Просто в последних версиях началась реализация поддержки перекодировки. В настройках можно найти данную установку. По-умолчанию CP1252. Но еще толком не работает.

Я уже давно на эту тему им в багрепорте написал: http://developer.berlios.de/bugs/?func=detailbug&bug_id=7935&group_id=2230

----------

## EsTaF

2 b-s-a

А можешь поделиться архивом? Я там вижу один живой свежак..

Как взять срез за июнь, даже и близко не знаю.

----------

## KeeperMan

 *EsTaF wrote:*   

> 2 b-s-a
> 
> А можешь поделиться архивом? Я там вижу один живой свежак..
> 
> Как взять срез за июнь, даже и близко не знаю.

 

вроде ключик -D

----------

## EsTaF

cvs -z3 -D "55 days ago" -d:pserver:anonymous@cvs.linuxdcpp.berlios.de:/cvsroot/linuxdcpp co linuxdcpp

cvs: invalid option -- D

Наверное, что-то лишнее...

Пойду CVS изучать.....

----------

## KeeperMan

 *EsTaF wrote:*   

> cvs -z3 -D "55 days ago" -d:pserver:anonymous@cvs.linuxdcpp.berlios.de:/cvsroot/linuxdcpp co linuxdcpp
> 
> cvs: invalid option -- D
> 
> Наверное, что-то лишнее...
> ...

 

cvs up -D "06/27/07"

Это сегодняшний день

----------

## EsTaF

Нет. это понятно. там ругань на сам ключ. в мане сказано, что ключ не во всех случаях работает, но с какими ключами не работает - фз.

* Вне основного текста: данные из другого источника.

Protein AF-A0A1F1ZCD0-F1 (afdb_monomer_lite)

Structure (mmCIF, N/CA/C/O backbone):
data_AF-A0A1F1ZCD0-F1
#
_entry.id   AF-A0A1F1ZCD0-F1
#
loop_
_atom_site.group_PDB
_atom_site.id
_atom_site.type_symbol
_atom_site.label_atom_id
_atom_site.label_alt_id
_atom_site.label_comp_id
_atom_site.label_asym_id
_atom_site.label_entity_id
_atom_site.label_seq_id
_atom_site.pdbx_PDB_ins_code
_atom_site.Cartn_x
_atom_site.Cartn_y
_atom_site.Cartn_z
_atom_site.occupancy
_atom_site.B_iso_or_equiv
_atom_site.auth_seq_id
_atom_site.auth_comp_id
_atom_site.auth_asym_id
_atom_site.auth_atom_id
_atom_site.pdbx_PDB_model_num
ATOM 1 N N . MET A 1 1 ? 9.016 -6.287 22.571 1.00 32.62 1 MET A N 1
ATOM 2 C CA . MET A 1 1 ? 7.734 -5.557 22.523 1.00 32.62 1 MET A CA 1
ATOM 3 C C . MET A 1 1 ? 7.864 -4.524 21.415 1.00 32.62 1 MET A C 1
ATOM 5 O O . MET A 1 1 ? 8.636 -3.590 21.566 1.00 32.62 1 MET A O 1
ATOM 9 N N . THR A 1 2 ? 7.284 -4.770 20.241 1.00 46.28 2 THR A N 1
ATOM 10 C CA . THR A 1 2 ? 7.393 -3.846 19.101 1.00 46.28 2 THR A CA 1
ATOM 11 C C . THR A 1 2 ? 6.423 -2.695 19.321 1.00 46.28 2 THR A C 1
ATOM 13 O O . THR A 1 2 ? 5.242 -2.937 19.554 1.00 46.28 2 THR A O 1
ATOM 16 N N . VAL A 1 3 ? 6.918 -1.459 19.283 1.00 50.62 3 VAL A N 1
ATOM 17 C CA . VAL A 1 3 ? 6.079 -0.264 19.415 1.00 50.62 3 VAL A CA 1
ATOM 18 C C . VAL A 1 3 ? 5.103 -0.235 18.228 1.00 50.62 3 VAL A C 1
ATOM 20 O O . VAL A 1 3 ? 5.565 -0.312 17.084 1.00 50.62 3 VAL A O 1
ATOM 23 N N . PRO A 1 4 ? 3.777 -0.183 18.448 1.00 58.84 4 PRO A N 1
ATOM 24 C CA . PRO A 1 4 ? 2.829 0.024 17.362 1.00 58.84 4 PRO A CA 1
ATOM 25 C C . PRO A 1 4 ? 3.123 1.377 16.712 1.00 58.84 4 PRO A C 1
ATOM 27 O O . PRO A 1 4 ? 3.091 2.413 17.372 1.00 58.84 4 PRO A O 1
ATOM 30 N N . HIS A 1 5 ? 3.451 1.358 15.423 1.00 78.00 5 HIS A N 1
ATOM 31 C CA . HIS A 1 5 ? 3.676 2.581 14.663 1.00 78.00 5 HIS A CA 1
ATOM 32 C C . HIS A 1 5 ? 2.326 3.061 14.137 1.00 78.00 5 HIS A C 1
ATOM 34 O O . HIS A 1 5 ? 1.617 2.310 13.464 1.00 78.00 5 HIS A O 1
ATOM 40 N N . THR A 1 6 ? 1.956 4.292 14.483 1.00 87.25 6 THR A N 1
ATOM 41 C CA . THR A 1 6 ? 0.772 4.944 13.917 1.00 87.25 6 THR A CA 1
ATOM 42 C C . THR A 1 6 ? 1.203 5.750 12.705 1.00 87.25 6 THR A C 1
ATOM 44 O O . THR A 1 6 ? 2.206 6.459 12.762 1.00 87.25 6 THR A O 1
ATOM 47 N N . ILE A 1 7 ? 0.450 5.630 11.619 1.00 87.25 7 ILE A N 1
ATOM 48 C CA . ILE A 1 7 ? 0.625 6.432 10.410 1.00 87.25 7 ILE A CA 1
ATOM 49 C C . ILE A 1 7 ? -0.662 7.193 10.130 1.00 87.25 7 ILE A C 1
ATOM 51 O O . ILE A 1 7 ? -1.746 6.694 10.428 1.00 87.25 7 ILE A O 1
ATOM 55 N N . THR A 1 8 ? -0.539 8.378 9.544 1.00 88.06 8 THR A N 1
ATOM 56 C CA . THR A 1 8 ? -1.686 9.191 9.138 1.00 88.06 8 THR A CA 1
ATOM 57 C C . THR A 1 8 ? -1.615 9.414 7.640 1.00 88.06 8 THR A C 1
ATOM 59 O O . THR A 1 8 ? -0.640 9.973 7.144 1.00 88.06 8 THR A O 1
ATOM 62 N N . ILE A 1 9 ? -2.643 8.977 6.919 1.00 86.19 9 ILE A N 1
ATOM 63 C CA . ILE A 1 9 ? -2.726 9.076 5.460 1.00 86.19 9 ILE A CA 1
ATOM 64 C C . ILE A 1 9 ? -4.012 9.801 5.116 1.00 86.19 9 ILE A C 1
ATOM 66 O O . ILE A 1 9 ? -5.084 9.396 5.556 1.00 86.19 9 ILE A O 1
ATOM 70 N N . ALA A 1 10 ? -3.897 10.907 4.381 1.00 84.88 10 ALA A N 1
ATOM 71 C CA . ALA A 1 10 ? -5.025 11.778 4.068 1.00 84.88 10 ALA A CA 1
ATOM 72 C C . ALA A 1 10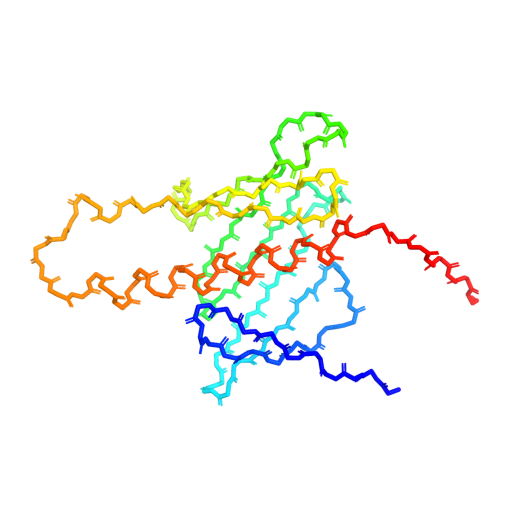 ? -5.867 12.137 5.316 1.00 84.88 10 ALA A C 1
ATOM 74 O O . ALA A 1 10 ? -7.065 12.338 5.216 1.00 84.88 10 ALA A O 1
ATOM 75 N N . GLY A 1 11 ? -5.288 12.207 6.519 1.00 83.50 11 GLY A N 1
ATOM 76 C CA . GLY A 1 11 ? -6.024 12.473 7.768 1.00 83.50 11 GLY A CA 1
ATOM 77 C C . GLY A 1 11 ? -6.704 11.256 8.417 1.00 83.50 11 GLY A C 1
ATOM 78 O O . GLY A 1 11 ? -7.352 11.415 9.447 1.00 83.50 11 GLY A O 1
ATOM 79 N N . VAL A 1 12 ? -6.543 10.049 7.868 1.00 87.00 12 VAL A N 1
ATOM 80 C CA . VAL A 1 12 ? -6.956 8.783 8.491 1.00 87.00 12 VAL A CA 1
ATOM 81 C C . VAL A 1 12 ? -5.775 8.175 9.241 1.00 87.00 12 VAL A C 1
ATOM 83 O O . VAL A 1 12 ? -4.730 7.899 8.651 1.00 87.00 12 VAL A O 1
ATOM 86 N N . SER A 1 13 ? -5.944 7.951 10.545 1.00 90.62 13 SER A N 1
ATOM 87 C CA . SER A 1 13 ? -4.932 7.312 11.391 1.00 90.62 13 SER A CA 1
ATOM 88 C C . SER A 1 13 ? -5.066 5.791 11.366 1.00 90.62 13 SER A C 1
ATOM 90 O O . SER A 1 13 ? -6.146 5.239 11.591 1.00 90.62 13 SER A O 1
ATOM 92 N N . MET A 1 14 ? -3.948 5.104 11.148 1.00 92.31 14 MET A N 1
ATOM 93 C CA . MET A 1 14 ? -3.869 3.649 11.071 1.00 92.31 14 MET A CA 1
ATOM 94 C C . MET A 1 14 ? -2.786 3.134 12.013 1.00 92.31 14 MET A C 1
ATOM 96 O O . MET A 1 14 ? -1.667 3.645 12.034 1.00 92.31 14 MET A O 1
ATOM 100 N N . VAL A 1 15 ? -3.099 2.080 12.761 1.00 91.88 15 VAL A N 1
ATOM 101 C CA . VAL A 1 15 ? -2.141 1.377 13.614 1.00 91.88 15 VAL A CA 1
ATOM 102 C C . VAL A 1 15 ? -1.542 0.218 12.833 1.00 91.88 15 VAL A C 1
ATOM 104 O O . VAL A 1 15 ? -2.240 -0.734 12.470 1.00 91.88 15 VAL A O 1
ATOM 107 N N . VAL A 1 16 ? -0.235 0.273 12.596 1.00 89.00 16 VAL A N 1
ATOM 108 C CA . VAL A 1 16 ? 0.513 -0.789 11.925 1.00 89.00 16 VAL A CA 1
ATOM 109 C C . VAL A 1 16 ? 0.771 -1.926 12.908 1.00 89.00 16 VAL A C 1
ATOM 111 O O . VAL A 1 16 ? 1.359 -1.745 13.974 1.00 89.00 16 VAL A O 1
ATOM 114 N N . LYS A 1 17 ? 0.351 -3.132 12.522 1.00 85.69 17 LYS A N 1
ATOM 115 C CA . LYS A 1 17 ? 0.428 -4.357 13.334 1.00 85.69 17 LYS A CA 1
ATOM 116 C C . LYS A 1 17 ? 1.480 -5.351 12.833 1.00 85.69 17 LYS A C 1
ATOM 118 O O . LYS A 1 17 ? 1.595 -6.448 13.381 1.00 85.69 17 LYS A O 1
ATOM 123 N N . SER A 1 18 ? 2.202 -5.037 11.756 1.00 79.19 18 SER A N 1
ATOM 124 C CA . SER A 1 18 ? 3.161 -5.969 11.158 1.00 79.19 18 SER A CA 1
ATOM 125 C C . SER A 1 18 ? 4.600 -5.721 11.587 1.00 79.19 18 SER A C 1
ATOM 127 O O . SER A 1 18 ? 5.046 -4.590 11.727 1.00 79.19 18 SER A O 1
ATOM 129 N N . THR A 1 19 ? 5.336 -6.821 11.726 1.00 69.00 19 THR A N 1
ATOM 130 C CA . THR A 1 19 ? 6.792 -6.860 11.895 1.00 69.00 19 THR A CA 1
ATOM 131 C C . THR A 1 19 ? 7.498 -7.468 10.680 1.00 69.00 19 THR A C 1
ATOM 133 O O . THR A 1 19 ? 8.717 -7.620 10.689 1.00 69.00 19 THR A O 1
ATOM 136 N N . LYS A 1 20 ? 6.749 -7.854 9.633 1.00 76.12 20 LYS A N 1
ATOM 137 C CA . LYS A 1 20 ? 7.264 -8.560 8.451 1.00 76.12 20 LYS A CA 1
ATOM 138 C C . LYS A 1 20 ? 7.033 -7.737 7.189 1.00 76.12 20 LYS A C 1
ATOM 140 O O . LYS A 1 20 ? 5.891 -7.545 6.778 1.00 76.12 20 LYS A O 1
ATOM 145 N N . ALA A 1 21 ? 8.116 -7.355 6.515 1.00 71.44 21 ALA A N 1
ATOM 146 C CA . ALA A 1 21 ? 8.054 -6.608 5.257 1.00 71.44 21 ALA A CA 1
ATOM 147 C C . ALA A 1 21 ? 7.330 -7.373 4.131 1.00 71.44 21 ALA A C 1
ATOM 149 O O . ALA A 1 21 ? 6.725 -6.781 3.249 1.00 71.44 21 ALA A O 1
ATOM 150 N N . THR A 1 22 ? 7.319 -8.707 4.161 1.00 79.06 22 THR A N 1
ATOM 151 C CA . THR A 1 22 ? 6.613 -9.516 3.152 1.00 79.06 22 THR A CA 1
ATOM 152 C C . THR A 1 22 ? 5.094 -9.542 3.324 1.00 79.06 22 THR A C 1
ATOM 154 O O . THR A 1 22 ? 4.396 -9.986 2.410 1.00 79.06 22 THR A O 1
ATOM 157 N N . HIS A 1 23 ? 4.583 -9.086 4.471 1.00 86.56 23 HIS A N 1
ATOM 158 C CA . HIS A 1 23 ? 3.162 -9.062 4.793 1.00 86.56 23 HIS A CA 1
ATOM 159 C C . HIS A 1 23 ? 2.867 -7.924 5.780 1.00 86.56 23 HIS A C 1
ATOM 161 O O . HIS A 1 23 ? 2.802 -8.126 6.995 1.00 86.56 23 HIS A O 1
ATOM 167 N N . VAL A 1 24 ? 2.705 -6.714 5.257 1.00 89.75 24 VAL A N 1
ATOM 168 C CA . VAL A 1 24 ? 2.372 -5.519 6.038 1.00 89.75 24 VAL A CA 1
ATOM 169 C C . VAL A 1 24 ? 0.877 -5.519 6.346 1.00 89.75 24 VAL A C 1
ATOM 171 O O . VAL A 1 24 ? 0.069 -5.926 5.515 1.00 89.75 24 VAL A O 1
ATOM 174 N N . ARG A 1 25 ? 0.509 -5.109 7.563 1.00 92.56 25 ARG A N 1
ATOM 175 C CA . ARG A 1 25 ? -0.874 -5.079 8.051 1.00 92.56 25 ARG A CA 1
ATOM 176 C C . ARG A 1 25 ? -1.089 -3.838 8.901 1.00 92.56 25 ARG A C 1
ATOM 178 O O . ARG A 1 25 ? -0.258 -3.558 9.769 1.00 92.56 25 ARG A O 1
ATOM 185 N N . ALA A 1 26 ? -2.205 -3.160 8.696 1.00 92.38 26 ALA A N 1
ATOM 186 C CA . ALA A 1 26 ? -2.648 -2.034 9.498 1.00 92.38 26 ALA A CA 1
ATOM 187 C C . ALA A 1 26 ? -4.157 -2.112 9.748 1.00 92.38 26 ALA A C 1
ATOM 189 O O . ALA A 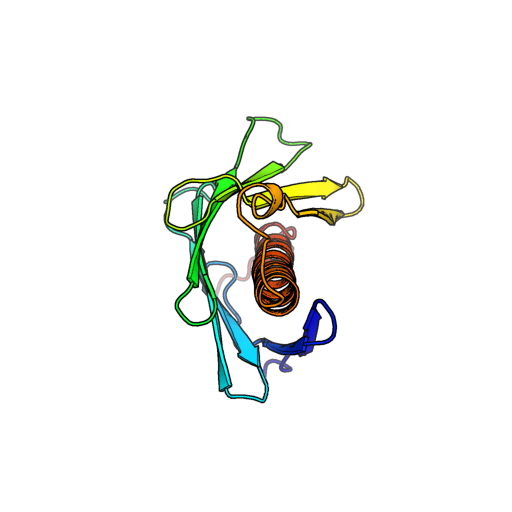1 26 ? -4.887 -2.813 9.046 1.00 92.38 26 ALA A O 1
ATOM 190 N N . SER A 1 27 ? -4.618 -1.405 10.772 1.00 94.56 27 SER A N 1
ATOM 191 C CA . SER A 1 27 ? -6.043 -1.197 11.013 1.00 94.56 27 SER A CA 1
ATOM 192 C C . SER A 1 27 ? -6.295 0.223 11.475 1.00 94.56 27 SER A C 1
ATOM 194 O O . SER A 1 27 ? -5.525 0.751 12.279 1.00 94.56 27 SER A O 1
ATOM 196 N N . THR A 1 28 ? -7.379 0.812 11.009 1.00 92.94 28 THR A N 1
ATOM 197 C CA . THR A 1 28 ? -7.871 2.108 11.474 1.00 92.94 28 THR A CA 1
ATOM 198 C C . THR A 1 28 ? -8.642 1.962 12.788 1.00 92.94 28 THR A C 1
ATOM 200 O O . THR A 1 28 ? -8.891 0.851 13.267 1.00 92.94 28 THR A O 1
ATOM 203 N N . ILE A 1 29 ? -9.009 3.091 13.399 1.00 88.62 29 ILE A N 1
ATOM 204 C CA . ILE A 1 29 ? -9.778 3.102 14.652 1.00 88.62 29 ILE A CA 1
ATOM 205 C C . ILE A 1 29 ? -11.238 2.665 14.470 1.00 88.62 29 ILE A C 1
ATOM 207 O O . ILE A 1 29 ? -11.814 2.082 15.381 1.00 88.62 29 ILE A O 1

пообрубать же их тупо не получится. придется заменять же их...

ну, пример:

cvs -D "06.06.06" -d:pserver:anonymous@cvs.linuxdcpp.berlios.de:/cvsroot/linuxdcpp co linuxdcpp

cvs: invalid option -- D...

====

cvs -D "06.06.06" pserver:anonymous@cvs.linuxdcpp.berlios.de:/cvsroot/linuxdcpp co linuxdcpp

cvs: invalid option -- D

тут другое. Прога, даже, более свежая, падает иногда, да и сетка такая, что одним потоком качать - безумие..

скорость аплоада очень маленькая, а людей в сети много.

попробую через vmware StrongDC поднять. Иначе смысл от такого dc не так уж и много.

Все равно, спасибо.

----------

## Dimez

http://www.linux.org.ru/jump-message.jsp?msgid=1506680#1513722

----------

## EsTaF

На июньской и более старых версиях есть очень неприятная особенность - вешаться во время хеширования, если переключиться с окна, в котором вертится сей зверек, а затем перескочить обрано на такое окно.

Во всяком случае, иногда такая вещь замечалась..

Буду ждать. может, все же исправят баг, в новых версиях, с кириллицей...

а так, все встало и заработало

$cvs -d:pserver:anonymous@cvs.linuxdcpp.berlios.de:/cvsroot/l inuxdcpp login

$cvs -z3 -d:pserver:anonymous@cvs.linuxdcpp.berlios.de:/cvsroot/linuxdcpp co -D "56 days ago" linuxdcpp

$scons

в ней с кириллицей проблем, действительно, нет.

----------